[Date Prev][Date Next][Thread Prev][Thread Next][Date Index][Thread Index]
Re: Game idea....
Mads Bondo Dydensborg wrote:
> One poster pointed out multiplayer issues. A single player that has no
> morale and gets a kick out of cheating, can completly ruin a dm game of
> Quake with 16 people in it. In Denmark, and particulary Sweden, these
> players exists.

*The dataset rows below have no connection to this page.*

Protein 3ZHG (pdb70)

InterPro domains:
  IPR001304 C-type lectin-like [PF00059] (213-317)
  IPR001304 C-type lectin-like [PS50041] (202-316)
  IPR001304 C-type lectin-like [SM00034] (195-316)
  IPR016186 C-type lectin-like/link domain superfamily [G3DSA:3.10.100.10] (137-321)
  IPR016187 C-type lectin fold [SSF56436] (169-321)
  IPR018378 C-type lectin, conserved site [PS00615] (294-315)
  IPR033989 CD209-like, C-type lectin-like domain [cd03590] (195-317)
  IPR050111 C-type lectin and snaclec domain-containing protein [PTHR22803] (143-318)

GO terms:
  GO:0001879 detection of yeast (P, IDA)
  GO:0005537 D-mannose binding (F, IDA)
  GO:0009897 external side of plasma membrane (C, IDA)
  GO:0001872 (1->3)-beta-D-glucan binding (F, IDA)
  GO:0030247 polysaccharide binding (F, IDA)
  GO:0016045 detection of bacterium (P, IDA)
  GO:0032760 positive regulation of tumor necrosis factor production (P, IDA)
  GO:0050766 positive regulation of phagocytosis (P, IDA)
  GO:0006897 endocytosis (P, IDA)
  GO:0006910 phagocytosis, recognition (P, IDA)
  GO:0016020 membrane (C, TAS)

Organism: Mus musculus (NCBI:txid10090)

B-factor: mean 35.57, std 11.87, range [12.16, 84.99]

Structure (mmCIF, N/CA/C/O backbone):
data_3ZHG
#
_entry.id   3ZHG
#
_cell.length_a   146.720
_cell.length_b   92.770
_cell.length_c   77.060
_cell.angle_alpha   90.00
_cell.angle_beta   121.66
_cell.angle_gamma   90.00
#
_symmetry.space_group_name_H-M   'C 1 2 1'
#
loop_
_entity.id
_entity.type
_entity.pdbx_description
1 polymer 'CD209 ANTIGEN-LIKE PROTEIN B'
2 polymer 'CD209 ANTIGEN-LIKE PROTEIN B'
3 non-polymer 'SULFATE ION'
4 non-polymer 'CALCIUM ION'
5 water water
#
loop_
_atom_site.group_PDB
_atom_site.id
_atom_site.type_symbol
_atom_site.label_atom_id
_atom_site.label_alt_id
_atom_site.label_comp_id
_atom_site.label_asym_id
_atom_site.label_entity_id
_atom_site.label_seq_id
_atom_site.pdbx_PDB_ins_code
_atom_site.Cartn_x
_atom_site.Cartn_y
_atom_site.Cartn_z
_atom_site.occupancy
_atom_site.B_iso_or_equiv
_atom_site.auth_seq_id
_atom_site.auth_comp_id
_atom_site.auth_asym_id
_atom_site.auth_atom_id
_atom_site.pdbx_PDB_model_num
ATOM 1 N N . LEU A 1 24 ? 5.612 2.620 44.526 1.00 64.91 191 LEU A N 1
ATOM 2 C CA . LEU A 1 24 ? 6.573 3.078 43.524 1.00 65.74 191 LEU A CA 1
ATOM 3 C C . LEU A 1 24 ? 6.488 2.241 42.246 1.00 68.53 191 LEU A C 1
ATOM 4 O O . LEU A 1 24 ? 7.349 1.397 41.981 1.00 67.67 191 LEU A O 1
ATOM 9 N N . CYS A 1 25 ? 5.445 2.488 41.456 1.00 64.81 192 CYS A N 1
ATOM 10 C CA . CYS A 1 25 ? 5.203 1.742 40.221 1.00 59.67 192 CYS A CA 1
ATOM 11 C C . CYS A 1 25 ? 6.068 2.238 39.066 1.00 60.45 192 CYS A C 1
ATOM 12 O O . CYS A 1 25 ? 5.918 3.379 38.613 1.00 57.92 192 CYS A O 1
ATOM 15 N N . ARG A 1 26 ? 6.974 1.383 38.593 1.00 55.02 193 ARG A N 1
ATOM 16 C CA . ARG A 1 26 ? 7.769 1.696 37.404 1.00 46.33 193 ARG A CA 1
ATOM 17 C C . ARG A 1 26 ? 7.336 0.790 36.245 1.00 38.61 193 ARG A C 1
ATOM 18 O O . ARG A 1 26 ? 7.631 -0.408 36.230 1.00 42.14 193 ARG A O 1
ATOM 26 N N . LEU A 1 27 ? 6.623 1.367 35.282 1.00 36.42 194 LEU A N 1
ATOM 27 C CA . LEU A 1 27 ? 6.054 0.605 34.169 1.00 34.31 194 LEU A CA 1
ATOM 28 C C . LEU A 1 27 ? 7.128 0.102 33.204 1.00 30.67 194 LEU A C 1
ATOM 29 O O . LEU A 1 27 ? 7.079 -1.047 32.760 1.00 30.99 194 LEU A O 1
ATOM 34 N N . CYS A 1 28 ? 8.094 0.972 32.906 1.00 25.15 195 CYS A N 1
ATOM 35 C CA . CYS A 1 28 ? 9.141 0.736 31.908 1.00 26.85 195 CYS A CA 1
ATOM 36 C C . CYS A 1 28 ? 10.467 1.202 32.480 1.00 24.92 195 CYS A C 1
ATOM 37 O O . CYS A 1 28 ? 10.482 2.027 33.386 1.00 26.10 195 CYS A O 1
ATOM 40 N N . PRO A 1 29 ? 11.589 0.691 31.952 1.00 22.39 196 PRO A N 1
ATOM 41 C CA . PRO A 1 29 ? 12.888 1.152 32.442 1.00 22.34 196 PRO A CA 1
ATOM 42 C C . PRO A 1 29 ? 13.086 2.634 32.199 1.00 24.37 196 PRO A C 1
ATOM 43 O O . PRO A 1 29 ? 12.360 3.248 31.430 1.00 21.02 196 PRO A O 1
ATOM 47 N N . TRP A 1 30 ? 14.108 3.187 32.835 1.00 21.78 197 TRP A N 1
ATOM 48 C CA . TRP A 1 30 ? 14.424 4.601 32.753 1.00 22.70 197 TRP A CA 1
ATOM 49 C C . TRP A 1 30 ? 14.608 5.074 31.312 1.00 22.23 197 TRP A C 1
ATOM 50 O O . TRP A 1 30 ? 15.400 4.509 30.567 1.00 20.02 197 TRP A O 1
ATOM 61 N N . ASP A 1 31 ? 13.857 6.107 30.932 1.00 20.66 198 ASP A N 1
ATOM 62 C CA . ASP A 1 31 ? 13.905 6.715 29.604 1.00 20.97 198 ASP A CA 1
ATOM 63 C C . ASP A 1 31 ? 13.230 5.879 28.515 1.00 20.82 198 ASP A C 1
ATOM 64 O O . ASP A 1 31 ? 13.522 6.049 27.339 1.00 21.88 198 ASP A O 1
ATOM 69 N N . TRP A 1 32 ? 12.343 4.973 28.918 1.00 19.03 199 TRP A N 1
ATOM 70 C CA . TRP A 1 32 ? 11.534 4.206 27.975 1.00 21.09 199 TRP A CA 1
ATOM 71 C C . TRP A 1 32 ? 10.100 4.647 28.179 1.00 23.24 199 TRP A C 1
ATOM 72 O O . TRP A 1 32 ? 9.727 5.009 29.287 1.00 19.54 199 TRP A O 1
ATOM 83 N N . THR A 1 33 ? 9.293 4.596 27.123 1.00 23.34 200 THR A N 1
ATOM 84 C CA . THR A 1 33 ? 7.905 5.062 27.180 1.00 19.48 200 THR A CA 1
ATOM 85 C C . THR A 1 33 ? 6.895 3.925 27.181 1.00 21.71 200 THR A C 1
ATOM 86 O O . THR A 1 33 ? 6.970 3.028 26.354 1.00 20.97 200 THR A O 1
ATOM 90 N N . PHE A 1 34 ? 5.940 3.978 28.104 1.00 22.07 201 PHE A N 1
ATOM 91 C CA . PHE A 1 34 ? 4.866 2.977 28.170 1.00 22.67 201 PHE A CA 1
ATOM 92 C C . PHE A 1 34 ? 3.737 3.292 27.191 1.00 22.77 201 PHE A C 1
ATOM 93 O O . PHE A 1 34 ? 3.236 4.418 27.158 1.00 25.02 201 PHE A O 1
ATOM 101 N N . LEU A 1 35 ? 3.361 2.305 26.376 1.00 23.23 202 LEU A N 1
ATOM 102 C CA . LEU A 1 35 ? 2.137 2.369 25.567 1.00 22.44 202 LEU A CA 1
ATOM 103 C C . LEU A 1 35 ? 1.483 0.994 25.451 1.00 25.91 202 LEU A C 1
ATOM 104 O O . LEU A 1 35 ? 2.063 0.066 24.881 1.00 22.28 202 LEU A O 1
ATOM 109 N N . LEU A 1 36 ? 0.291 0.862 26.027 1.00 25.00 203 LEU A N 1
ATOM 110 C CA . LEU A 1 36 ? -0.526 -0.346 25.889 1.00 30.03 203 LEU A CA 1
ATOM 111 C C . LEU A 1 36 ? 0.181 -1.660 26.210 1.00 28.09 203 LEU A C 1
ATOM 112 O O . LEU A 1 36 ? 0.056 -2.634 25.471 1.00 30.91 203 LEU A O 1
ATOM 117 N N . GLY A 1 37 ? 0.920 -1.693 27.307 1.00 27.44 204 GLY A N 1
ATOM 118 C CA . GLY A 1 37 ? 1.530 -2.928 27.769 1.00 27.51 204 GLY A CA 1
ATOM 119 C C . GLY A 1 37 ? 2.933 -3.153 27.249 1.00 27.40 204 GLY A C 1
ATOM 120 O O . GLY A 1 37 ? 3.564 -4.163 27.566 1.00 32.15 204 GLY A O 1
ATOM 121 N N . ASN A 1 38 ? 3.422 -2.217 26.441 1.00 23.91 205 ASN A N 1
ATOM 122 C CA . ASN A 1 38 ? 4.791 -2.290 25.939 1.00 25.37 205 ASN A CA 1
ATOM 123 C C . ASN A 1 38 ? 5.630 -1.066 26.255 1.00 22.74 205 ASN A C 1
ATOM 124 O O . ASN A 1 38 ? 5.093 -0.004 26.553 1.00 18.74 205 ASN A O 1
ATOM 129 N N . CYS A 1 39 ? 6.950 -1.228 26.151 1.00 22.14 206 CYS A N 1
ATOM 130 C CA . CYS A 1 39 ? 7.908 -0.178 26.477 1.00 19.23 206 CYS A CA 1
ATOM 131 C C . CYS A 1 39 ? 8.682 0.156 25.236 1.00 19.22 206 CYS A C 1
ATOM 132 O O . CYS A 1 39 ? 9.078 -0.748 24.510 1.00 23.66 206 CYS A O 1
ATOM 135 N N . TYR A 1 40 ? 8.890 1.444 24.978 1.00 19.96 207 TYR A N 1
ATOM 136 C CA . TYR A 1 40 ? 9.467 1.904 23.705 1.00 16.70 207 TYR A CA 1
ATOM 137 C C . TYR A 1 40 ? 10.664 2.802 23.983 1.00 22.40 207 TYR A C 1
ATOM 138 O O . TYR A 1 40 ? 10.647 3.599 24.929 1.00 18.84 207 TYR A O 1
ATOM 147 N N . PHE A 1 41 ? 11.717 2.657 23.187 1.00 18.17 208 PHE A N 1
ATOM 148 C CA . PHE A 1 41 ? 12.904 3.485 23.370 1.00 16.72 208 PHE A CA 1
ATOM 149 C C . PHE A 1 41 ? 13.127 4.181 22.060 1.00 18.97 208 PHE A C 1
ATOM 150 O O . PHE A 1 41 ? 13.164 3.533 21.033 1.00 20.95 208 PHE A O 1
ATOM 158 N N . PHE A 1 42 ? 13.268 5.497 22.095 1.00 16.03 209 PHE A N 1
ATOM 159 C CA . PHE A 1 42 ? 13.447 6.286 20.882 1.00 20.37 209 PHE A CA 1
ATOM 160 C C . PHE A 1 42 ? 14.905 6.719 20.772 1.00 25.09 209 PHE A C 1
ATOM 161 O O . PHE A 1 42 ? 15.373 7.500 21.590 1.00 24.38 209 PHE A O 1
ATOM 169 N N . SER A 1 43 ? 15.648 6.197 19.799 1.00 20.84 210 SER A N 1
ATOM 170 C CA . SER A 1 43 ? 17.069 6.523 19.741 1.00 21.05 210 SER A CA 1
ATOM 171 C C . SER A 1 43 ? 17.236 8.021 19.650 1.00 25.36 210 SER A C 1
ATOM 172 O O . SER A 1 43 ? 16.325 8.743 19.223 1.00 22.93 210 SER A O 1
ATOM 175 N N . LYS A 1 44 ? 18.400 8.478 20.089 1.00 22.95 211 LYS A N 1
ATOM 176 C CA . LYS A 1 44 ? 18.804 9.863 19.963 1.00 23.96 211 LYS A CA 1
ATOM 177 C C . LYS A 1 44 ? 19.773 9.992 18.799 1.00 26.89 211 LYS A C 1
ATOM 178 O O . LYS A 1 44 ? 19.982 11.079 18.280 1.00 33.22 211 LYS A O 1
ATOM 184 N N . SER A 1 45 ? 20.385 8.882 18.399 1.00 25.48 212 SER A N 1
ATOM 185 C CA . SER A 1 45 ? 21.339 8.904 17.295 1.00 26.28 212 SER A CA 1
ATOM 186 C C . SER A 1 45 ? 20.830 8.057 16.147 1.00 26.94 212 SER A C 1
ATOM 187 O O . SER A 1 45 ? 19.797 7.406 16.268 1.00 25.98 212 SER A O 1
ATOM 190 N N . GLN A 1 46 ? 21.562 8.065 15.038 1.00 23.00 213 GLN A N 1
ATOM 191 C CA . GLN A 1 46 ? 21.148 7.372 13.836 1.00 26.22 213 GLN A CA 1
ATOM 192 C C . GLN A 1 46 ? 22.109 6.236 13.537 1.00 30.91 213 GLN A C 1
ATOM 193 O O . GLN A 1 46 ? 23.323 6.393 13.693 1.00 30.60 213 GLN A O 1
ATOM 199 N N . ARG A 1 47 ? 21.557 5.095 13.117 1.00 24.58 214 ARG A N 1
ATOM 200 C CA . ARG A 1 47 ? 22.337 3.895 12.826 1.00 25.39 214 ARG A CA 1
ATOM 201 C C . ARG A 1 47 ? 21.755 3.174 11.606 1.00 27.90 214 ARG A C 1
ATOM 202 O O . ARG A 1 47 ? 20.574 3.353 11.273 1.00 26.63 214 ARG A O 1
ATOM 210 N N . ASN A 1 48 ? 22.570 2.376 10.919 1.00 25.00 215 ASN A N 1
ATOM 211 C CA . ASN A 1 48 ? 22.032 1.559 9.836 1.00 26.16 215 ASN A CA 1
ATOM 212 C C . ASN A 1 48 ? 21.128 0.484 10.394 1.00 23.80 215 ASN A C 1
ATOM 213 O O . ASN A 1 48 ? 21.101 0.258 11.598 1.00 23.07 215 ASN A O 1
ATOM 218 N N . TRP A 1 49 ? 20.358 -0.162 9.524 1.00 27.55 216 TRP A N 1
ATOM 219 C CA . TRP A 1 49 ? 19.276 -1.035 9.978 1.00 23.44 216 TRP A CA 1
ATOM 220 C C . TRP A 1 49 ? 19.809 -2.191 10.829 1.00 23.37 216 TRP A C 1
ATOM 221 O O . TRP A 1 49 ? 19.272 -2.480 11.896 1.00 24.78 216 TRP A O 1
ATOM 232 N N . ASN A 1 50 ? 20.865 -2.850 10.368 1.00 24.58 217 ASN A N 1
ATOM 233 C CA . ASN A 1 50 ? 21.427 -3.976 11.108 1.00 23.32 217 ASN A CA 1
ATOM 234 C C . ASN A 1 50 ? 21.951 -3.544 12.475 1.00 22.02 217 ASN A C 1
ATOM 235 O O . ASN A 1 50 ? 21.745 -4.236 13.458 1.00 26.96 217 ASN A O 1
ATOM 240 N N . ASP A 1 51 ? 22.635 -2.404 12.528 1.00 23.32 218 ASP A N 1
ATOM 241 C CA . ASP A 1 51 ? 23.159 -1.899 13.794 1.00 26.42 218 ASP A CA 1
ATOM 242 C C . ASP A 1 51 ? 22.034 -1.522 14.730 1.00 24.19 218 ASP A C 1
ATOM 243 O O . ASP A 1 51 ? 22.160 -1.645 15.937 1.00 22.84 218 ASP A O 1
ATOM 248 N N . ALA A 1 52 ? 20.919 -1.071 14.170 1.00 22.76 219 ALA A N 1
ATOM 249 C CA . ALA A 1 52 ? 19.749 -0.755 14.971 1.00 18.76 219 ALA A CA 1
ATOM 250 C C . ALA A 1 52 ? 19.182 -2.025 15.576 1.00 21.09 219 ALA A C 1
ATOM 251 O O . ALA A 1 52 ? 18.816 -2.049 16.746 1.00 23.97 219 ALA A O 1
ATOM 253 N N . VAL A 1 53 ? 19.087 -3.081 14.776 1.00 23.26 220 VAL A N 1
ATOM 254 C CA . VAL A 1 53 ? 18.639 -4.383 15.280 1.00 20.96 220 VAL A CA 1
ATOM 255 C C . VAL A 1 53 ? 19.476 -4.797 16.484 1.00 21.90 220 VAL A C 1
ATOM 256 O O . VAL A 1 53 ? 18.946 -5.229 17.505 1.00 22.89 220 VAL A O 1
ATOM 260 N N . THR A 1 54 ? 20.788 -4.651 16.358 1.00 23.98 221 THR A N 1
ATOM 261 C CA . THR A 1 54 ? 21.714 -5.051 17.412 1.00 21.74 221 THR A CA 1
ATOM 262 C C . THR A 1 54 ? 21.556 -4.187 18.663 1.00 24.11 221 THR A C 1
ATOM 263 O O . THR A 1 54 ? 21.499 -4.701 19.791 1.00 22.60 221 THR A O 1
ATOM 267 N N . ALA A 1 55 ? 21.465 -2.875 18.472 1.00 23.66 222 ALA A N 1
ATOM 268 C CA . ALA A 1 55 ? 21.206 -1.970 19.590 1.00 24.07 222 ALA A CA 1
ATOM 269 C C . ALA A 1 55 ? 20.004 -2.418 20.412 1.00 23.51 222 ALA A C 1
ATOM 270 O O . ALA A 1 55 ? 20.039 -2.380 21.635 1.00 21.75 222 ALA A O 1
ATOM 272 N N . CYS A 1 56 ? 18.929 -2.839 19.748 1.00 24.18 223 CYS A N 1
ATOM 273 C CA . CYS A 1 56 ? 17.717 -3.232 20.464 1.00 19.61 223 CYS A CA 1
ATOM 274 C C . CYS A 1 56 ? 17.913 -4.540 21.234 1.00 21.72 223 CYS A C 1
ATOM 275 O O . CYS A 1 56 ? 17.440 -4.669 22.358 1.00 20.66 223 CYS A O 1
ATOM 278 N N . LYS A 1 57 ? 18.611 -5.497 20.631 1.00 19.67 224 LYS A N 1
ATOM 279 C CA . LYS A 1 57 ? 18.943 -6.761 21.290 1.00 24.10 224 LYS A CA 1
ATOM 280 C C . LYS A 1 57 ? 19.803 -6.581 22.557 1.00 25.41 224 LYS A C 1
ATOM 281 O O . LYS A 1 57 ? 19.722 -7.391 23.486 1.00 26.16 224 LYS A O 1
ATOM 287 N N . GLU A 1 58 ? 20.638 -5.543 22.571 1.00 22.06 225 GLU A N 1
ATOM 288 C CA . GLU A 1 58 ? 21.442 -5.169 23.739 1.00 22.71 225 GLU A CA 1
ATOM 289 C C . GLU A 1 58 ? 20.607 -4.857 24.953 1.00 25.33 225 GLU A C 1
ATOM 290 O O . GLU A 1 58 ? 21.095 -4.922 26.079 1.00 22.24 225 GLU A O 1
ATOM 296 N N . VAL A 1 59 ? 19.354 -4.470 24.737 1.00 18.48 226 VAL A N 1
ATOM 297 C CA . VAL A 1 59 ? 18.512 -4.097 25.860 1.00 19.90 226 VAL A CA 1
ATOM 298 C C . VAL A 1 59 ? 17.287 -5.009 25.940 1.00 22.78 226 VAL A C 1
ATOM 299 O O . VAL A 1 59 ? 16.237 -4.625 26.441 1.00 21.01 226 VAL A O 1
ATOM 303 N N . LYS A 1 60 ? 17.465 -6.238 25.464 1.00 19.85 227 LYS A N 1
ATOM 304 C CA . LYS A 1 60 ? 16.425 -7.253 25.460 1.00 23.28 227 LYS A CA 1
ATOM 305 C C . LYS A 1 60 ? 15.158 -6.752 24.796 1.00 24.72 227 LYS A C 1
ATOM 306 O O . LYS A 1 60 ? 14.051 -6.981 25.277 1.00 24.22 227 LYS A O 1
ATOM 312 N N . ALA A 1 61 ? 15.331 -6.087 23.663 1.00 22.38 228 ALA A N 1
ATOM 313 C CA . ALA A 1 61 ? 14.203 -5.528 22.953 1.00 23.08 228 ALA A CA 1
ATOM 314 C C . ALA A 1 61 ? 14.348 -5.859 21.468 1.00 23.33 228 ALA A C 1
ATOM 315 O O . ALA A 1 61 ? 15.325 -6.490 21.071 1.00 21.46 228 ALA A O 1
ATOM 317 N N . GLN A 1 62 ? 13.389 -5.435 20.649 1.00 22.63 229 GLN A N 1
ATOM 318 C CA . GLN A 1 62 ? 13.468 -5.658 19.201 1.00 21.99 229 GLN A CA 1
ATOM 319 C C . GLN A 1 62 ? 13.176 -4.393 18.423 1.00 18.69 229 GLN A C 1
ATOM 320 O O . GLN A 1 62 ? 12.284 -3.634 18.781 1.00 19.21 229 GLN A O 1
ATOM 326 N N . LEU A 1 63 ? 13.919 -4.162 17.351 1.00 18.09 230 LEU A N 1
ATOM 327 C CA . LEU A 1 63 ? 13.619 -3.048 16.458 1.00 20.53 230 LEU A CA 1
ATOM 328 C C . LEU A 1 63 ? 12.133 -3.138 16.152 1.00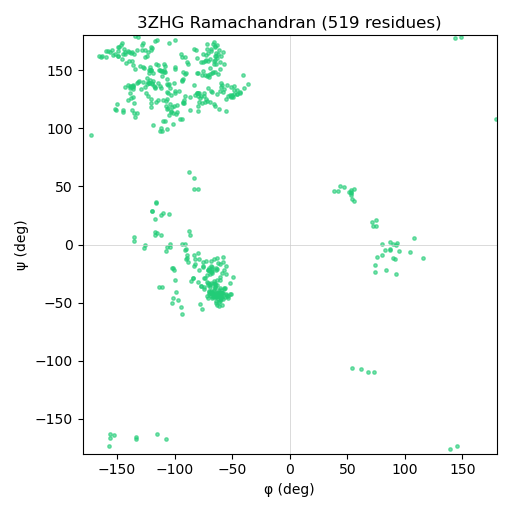 23.28 230 LEU A C 1
ATOM 329 O O . LEU A 1 63 ? 11.647 -4.188 15.756 1.00 23.01 230 LEU A O 1
ATOM 334 N N . VAL A 1 64 ? 11.412 -2.038 16.372 1.00 22.66 231 VAL A N 1
ATOM 335 C CA . VAL A 1 64 ? 9.971 -2.061 16.619 1.00 19.37 231 VAL A CA 1
ATOM 336 C C . VAL A 1 64 ? 9.126 -2.840 15.609 1.00 24.21 231 VAL A C 1
ATOM 337 O O . VAL A 1 64 ? 9.207 -2.652 14.386 1.00 20.77 231 VAL A O 1
ATOM 341 N N . ILE A 1 65 ? 8.322 -3.733 16.161 1.00 21.66 232 ILE A N 1
ATOM 342 C CA . ILE A 1 65 ? 7.367 -4.512 15.402 1.00 24.82 232 ILE A CA 1
ATOM 343 C C . ILE A 1 65 ? 5.990 -3.942 15.705 1.00 23.57 232 ILE A C 1
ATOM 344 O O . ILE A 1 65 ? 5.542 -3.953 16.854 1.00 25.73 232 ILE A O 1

The real trouble here, is that they use bots/proxies, that
> is inserted between the client and the server, like this:
> quake client <--> bot/proxy <--> quake server
Yep, and the problem is that more and more games are moving to the
VM model (at least the big titles), so it looks like we'll end up with
the flexibility of the DLL/Proxy model, but with the ease of
"hack a few lines" QuakeC...
> And so on. I believe it is -really- hard to solve this effeciently. Unless
> you start encrypting the stream, someone will reverse engineer your
> network protocol, and there you go. Even if you encrypt it, you could
> probably have problems.
There has been a discussion about this on the Q2Java list, and somebody
said that the major reason the network protocol has been reversed,
is that people want to make demo editors. So a trivial start of a solution
could be to decouple the way a demo is recorded from what's sent
between client and network. But ofcourse the whole point of proper
C/S separation is that demo recoding becomes as trivial as recording
the packets and playing them back with a S stub.. But maybe they're
right, if the demo specs are available for nothing and have zero to do
with the network transmissions, there will be less incentive among the
"white" programmers to reverse netcode, and the "black" guys are
usually not smart enough for that ;) (most botters/proxiers are just
the Q2 script kiddies)
Good point though when it comes to OSS... I have no idea what
you can do about somebody who downloads the client source,
programs autoaiming in it, and recompiles... CRC checks would
hamper platform independence (every binary would be different),
obfuscation sucks, and any protocol C/S negotiate to prove their
"realness" to eachother is futile with source available...
> Oh, and in case you did not know, let me tell you of a few client side
> model modifications that have been used troughout time;
Yeah, this is a problem; I know some people play with spikes
even in official wars... No more sneaking around the corner in a 1:1.